**Supplied material**
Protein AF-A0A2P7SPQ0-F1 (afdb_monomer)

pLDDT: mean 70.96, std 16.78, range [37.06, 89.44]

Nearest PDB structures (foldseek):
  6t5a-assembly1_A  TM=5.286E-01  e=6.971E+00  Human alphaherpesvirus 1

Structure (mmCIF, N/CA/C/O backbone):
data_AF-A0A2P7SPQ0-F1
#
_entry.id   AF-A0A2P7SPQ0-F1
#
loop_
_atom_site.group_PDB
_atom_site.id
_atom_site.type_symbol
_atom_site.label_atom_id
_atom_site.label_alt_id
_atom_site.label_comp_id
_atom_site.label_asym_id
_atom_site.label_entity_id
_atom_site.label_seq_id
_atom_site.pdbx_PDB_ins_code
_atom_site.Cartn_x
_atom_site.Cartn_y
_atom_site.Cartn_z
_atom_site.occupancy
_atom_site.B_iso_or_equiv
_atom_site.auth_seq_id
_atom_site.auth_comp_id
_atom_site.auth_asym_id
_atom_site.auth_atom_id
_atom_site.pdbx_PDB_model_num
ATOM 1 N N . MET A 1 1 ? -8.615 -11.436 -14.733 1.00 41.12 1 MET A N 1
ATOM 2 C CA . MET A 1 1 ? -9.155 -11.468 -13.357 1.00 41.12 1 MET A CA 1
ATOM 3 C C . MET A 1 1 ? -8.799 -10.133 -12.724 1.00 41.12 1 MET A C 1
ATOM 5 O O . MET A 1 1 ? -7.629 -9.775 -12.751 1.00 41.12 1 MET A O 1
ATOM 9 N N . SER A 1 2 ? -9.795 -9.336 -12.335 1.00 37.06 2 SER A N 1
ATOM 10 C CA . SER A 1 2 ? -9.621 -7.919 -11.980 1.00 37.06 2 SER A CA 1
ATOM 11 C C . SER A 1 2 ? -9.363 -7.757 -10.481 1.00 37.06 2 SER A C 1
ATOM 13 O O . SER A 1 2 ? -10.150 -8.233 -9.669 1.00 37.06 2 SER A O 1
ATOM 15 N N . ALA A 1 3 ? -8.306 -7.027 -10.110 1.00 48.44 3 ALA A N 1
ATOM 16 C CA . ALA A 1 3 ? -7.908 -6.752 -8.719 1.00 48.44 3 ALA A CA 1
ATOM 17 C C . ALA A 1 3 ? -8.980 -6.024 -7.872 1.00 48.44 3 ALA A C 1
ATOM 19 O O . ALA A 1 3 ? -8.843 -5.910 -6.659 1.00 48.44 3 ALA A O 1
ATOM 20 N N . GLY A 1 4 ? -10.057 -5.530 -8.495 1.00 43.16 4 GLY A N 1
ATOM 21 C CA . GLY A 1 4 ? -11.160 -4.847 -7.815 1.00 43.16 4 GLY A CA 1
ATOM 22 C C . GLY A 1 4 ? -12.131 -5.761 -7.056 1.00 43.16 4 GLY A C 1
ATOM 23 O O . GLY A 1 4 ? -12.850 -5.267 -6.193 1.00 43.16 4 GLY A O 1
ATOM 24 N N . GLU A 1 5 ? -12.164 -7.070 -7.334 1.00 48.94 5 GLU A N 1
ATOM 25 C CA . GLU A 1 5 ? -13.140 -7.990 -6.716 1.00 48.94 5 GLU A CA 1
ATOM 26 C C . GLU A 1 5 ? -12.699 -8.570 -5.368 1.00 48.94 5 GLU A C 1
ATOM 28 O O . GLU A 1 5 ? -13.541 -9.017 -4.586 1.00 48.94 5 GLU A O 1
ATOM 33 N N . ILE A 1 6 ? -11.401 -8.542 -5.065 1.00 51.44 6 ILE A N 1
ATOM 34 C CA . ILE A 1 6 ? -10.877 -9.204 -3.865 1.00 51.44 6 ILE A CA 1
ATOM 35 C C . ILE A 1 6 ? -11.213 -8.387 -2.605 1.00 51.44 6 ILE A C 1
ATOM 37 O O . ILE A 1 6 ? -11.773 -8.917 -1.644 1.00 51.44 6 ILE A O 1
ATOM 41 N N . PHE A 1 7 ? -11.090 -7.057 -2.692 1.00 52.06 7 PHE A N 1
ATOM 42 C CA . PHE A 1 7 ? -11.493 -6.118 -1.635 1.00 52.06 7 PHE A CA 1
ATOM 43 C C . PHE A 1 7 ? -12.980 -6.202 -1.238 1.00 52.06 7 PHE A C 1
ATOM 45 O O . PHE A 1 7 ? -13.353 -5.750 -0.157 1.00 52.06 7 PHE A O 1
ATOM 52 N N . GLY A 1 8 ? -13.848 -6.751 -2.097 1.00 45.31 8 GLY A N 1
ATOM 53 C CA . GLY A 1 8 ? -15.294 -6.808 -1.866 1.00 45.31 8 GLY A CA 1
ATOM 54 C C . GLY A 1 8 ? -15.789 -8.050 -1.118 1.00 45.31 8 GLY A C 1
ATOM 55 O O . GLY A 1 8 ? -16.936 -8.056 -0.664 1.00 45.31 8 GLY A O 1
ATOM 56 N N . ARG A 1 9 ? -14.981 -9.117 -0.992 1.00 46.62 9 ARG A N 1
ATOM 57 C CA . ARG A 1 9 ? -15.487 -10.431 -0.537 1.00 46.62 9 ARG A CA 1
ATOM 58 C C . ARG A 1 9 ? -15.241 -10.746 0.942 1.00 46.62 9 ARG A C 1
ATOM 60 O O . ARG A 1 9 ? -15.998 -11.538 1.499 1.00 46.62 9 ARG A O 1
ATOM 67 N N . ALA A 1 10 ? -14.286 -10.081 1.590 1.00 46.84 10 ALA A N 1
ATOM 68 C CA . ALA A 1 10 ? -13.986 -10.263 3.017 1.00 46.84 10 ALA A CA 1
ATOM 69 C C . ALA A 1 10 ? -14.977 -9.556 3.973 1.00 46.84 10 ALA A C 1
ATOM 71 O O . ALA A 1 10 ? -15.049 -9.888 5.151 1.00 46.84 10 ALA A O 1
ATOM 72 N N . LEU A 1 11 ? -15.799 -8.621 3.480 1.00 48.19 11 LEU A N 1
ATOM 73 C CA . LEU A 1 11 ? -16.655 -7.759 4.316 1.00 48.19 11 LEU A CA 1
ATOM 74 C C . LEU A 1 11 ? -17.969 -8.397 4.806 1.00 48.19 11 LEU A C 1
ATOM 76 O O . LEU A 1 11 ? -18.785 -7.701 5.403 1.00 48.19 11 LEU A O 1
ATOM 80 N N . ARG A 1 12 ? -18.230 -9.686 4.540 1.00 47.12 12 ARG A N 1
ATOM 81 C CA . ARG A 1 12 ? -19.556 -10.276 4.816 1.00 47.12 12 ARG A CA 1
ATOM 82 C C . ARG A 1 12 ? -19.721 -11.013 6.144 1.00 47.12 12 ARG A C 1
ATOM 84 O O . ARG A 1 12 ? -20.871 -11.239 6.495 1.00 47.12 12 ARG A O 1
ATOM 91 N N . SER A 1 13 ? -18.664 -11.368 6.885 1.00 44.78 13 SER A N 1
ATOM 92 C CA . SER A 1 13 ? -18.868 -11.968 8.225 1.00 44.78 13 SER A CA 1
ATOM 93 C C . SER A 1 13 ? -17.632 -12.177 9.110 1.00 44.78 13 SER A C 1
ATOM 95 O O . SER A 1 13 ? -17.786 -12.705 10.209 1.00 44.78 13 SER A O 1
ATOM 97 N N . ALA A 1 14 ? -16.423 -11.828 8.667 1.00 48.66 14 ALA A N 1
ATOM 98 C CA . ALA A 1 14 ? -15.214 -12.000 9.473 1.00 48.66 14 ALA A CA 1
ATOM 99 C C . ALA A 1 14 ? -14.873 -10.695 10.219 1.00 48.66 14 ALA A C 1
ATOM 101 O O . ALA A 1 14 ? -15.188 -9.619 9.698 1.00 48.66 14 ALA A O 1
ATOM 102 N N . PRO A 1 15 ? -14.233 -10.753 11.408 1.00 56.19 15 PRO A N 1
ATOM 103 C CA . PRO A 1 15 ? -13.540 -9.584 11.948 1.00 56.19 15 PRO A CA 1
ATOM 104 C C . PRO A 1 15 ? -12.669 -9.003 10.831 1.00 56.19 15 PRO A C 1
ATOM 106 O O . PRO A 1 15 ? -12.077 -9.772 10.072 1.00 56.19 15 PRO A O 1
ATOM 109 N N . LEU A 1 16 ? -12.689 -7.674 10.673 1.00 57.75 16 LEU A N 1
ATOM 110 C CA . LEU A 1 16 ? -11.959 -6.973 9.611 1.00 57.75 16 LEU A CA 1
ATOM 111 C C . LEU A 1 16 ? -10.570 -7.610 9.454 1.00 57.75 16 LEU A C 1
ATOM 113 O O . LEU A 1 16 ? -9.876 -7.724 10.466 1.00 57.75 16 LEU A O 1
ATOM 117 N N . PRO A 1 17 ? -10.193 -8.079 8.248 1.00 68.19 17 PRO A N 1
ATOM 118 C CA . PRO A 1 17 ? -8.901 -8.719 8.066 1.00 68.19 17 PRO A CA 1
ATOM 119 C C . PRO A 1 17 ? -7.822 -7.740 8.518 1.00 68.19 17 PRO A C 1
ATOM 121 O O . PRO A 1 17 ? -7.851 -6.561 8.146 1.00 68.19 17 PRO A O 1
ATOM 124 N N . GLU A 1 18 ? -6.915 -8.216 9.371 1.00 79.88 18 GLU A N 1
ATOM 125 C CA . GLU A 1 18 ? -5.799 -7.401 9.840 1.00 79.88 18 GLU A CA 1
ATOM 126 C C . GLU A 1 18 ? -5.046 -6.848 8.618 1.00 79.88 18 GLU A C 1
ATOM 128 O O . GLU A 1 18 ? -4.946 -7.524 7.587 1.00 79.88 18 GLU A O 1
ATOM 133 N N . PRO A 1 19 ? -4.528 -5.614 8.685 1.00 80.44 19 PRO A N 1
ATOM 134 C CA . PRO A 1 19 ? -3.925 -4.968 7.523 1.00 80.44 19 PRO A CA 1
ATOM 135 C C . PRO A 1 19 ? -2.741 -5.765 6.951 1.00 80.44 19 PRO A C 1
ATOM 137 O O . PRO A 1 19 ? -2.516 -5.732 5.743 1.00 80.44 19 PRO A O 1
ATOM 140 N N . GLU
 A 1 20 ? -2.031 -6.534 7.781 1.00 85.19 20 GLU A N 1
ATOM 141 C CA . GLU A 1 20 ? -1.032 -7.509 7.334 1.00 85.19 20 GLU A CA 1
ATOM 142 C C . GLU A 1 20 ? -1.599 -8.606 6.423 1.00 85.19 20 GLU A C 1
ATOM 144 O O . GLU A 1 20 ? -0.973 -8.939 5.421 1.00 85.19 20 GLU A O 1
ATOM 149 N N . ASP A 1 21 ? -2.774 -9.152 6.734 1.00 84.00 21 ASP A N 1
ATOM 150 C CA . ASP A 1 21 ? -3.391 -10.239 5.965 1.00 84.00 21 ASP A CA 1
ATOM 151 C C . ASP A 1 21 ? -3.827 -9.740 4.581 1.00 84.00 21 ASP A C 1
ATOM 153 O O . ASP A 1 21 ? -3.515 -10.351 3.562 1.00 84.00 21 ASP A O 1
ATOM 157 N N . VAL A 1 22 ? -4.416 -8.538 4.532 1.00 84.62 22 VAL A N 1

**Problem description**
Look above for the line that contains "ATOM 128 O O". Starting there, transcribe every line exactly until you have copied the line that contains "ATOM 151 C C".

**Expected output**
ATOM 128 O O . GLU A 1 18 ? -4.946 -7.524 7.587 1.00 79.88 18 GLU A O 1
ATOM 133 N N . PRO A 1 19 ? -4.528 -5.614 8.685 1.00 80.44 19 PRO A N 1
ATOM 134 C CA . PRO A 1 19 ? -3.925 -4.968 7.523 1.00 80.44 19 PRO A CA 1
ATOM 135 C C . PRO A 1 19 ? -2.741 -5.765 6.951 1.00 80.44 19 PRO A C 1
ATOM 137 O O . PRO A 1 19 ? -2.516 -5.732 5.743 1.00 80.44 19 PRO A O 1
ATOM 140 N N . GLU
 A 1 20 ? -2.031 -6.534 7.781 1.00 85.19 20 GLU A N 1
ATOM 141 C CA . GLU A 1 20 ? -1.032 -7.509 7.334 1.00 85.19 20 GLU A CA 1
ATOM 142 C C . GLU A 1 20 ? -1.599 -8.606 6.423 1.00 85.19 20 GLU A C 1
ATOM 144 O O . GLU A 1 20 ? -0.973 -8.939 5.421 1.00 85.19 20 GLU A O 1
ATOM 149 N N . ASP A 1 21 ? -2.774 -9.152 6.734 1.00 84.00 21 ASP A N 1
ATOM 150 C CA . ASP A 1 21 ? -3.391 -10.239 5.965 1.00 84.00 21 ASP A CA 1
ATOM 151 C C . ASP A 1 21 ? -3.827 -9.740 4.581 1.00 84.00 21 ASP A C 1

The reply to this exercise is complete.